■ **WHAT NEEDS TO BE DONE**: Once you reach the line containing "ATOM 54 C C", write out that line and every remaining line of the records exactly.
* * * *
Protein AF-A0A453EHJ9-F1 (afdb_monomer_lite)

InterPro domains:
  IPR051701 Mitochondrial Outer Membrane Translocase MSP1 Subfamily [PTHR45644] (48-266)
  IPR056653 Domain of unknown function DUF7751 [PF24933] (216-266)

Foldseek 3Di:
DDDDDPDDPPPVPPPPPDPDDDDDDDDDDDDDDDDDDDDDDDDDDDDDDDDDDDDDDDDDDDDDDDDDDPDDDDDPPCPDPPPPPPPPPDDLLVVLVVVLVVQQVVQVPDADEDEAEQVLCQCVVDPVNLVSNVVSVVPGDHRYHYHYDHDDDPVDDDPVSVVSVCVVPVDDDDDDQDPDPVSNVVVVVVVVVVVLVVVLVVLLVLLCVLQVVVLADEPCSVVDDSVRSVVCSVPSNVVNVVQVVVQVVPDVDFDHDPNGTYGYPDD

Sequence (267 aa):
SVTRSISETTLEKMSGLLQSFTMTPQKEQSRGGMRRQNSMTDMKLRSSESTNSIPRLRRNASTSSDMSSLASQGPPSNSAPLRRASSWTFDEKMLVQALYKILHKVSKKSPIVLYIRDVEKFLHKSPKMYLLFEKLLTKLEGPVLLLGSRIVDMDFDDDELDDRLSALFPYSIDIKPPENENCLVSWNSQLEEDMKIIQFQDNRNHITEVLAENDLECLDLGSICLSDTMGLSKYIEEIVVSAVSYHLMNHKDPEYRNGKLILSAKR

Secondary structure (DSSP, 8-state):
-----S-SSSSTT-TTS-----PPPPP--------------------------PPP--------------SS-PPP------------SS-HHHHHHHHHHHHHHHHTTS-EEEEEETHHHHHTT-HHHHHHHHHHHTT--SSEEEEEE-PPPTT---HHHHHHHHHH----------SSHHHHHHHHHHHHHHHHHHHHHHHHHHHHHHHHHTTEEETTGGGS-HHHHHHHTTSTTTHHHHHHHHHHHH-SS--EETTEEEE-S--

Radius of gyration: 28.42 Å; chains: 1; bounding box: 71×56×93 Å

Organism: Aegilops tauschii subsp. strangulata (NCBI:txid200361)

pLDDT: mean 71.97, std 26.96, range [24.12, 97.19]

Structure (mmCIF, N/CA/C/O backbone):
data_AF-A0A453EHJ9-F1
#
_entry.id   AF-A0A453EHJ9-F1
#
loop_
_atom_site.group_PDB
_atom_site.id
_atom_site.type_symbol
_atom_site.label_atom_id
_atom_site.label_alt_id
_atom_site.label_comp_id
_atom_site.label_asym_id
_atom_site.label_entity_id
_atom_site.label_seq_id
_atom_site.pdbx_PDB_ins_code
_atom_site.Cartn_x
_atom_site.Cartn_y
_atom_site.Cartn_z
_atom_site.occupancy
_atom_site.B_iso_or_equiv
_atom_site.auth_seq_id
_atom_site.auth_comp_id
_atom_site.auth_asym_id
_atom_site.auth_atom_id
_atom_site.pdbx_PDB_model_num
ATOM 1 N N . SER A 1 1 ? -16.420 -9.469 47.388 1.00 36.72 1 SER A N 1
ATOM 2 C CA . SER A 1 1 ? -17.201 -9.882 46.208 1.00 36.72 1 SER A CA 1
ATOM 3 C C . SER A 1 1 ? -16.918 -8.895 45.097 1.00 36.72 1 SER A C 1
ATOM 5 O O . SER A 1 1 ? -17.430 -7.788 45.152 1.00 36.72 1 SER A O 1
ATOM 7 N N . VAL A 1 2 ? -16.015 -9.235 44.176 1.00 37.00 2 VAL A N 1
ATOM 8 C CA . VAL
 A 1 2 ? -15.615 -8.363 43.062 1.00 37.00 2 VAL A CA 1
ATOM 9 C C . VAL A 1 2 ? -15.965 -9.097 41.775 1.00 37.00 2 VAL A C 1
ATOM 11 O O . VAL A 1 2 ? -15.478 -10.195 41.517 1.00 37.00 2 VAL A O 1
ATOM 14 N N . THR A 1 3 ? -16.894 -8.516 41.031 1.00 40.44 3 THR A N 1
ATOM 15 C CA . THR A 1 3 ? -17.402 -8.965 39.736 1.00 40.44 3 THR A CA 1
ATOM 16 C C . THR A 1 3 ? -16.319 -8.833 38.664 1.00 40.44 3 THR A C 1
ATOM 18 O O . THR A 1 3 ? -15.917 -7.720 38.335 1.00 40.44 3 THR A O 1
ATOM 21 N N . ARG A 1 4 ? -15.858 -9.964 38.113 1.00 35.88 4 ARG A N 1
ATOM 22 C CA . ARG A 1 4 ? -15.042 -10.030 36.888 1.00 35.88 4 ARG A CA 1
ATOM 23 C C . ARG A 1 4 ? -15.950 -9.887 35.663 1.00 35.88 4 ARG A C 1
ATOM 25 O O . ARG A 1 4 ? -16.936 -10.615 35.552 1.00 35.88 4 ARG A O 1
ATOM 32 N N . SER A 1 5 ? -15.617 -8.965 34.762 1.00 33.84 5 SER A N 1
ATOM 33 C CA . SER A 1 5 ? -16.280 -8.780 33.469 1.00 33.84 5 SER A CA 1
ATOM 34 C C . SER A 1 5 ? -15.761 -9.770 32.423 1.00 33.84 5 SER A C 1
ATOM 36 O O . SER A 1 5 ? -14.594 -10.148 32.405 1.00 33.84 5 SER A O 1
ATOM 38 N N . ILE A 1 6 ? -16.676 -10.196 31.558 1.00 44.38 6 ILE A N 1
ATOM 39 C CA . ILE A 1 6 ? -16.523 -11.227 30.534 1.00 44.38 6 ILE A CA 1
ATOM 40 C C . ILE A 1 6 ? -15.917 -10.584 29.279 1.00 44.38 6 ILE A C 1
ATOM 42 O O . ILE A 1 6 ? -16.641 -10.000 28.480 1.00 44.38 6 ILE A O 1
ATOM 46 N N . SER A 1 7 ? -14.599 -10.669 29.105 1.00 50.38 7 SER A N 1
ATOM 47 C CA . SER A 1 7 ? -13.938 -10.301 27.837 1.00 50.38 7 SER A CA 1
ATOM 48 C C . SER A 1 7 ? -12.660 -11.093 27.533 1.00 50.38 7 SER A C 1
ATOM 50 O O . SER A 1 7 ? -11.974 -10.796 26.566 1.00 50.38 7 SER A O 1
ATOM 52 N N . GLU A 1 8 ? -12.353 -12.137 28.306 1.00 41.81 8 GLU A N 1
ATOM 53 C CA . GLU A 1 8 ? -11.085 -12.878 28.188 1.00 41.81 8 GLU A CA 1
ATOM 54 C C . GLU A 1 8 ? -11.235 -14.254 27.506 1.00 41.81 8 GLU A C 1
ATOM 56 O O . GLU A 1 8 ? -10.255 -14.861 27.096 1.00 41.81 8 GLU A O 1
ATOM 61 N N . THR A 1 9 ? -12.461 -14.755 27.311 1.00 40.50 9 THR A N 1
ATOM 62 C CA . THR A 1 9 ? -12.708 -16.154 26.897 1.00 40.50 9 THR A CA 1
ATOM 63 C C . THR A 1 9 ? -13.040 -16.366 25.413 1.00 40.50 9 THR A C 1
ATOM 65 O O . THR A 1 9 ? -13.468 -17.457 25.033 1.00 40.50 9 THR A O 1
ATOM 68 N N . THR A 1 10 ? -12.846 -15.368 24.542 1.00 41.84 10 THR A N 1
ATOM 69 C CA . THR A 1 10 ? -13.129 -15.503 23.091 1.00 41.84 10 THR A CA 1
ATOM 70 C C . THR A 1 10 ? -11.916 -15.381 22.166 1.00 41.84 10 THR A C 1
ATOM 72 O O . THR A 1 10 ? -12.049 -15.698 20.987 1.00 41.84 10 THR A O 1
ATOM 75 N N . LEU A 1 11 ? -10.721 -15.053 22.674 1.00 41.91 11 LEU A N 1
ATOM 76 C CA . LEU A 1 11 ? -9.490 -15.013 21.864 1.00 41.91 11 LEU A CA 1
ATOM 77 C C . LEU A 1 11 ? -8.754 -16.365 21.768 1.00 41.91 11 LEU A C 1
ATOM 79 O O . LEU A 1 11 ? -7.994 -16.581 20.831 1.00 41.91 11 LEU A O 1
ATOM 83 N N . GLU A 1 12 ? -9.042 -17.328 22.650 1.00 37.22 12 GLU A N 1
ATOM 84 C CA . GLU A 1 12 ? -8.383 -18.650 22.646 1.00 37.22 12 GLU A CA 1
* * * *
■ **WRITTEN SOLUTION**:
ATOM 54 C C . GLU A 1 8 ? -11.235 -14.254 27.506 1.00 41.81 8 GLU A C 1
ATOM 56 O O . GLU A 1 8 ? -10.255 -14.861 27.096 1.00 41.81 8 GLU A O 1
ATOM 61 N N . THR A 1 9 ? -12.461 -14.755 27.311 1.00 40.50 9 THR A N 1
ATOM 62 C CA . THR A 1 9 ? -12.708 -16.154 26.897 1.00 40.50 9 THR A CA 1
ATOM 63 C C . THR A 1 9 ? -13.040 -16.366 25.413 1.00 40.50 9 THR A C 1
ATOM 65 O O . THR A 1 9 ? -13.468 -17.457 25.033 1.00 40.50 9 THR A O 1
ATOM 68 N N . THR A 1 10 ? -12.846 -15.368 24.542 1.00 41.84 10 THR A N 1
ATOM 69 C CA . THR A 1 10 ? -13.129 -15.503 23.091 1.00 41.84 10 THR A CA 1
ATOM 70 C C . THR A 1 10 ? -11.916 -15.381 22.166 1.00 41.84 10 THR A C 1
ATOM 72 O O . THR A 1 10 ? -12.049 -15.698 20.987 1.00 41.84 10 THR A O 1
ATOM 75 N N . LEU A 1 11 ? -10.721 -15.053 22.674 1.00 41.91 11 LEU A N 1
ATOM 76 C CA . LEU A 1 11 ? -9.490 -15.013 21.864 1.00 41.91 11 LEU A CA 1
ATOM 77 C C . LEU A 1 11 ? -8.754 -16.365 21.768 1.00 41.91 11 LEU A C 1
ATOM 79 O O . LEU A 1 11 ? -7.994 -16.581 20.831 1.00 41.91 11 LEU A O 1
ATOM 83 N N . GLU A 1 12 ? -9.042 -17.328 22.650 1.00 37.22 12 GLU A N 1
ATOM 84 C CA . GLU A 1 12 ? -8.383 -18.650 22.646 1.00 37.22 12 GLU A CA 1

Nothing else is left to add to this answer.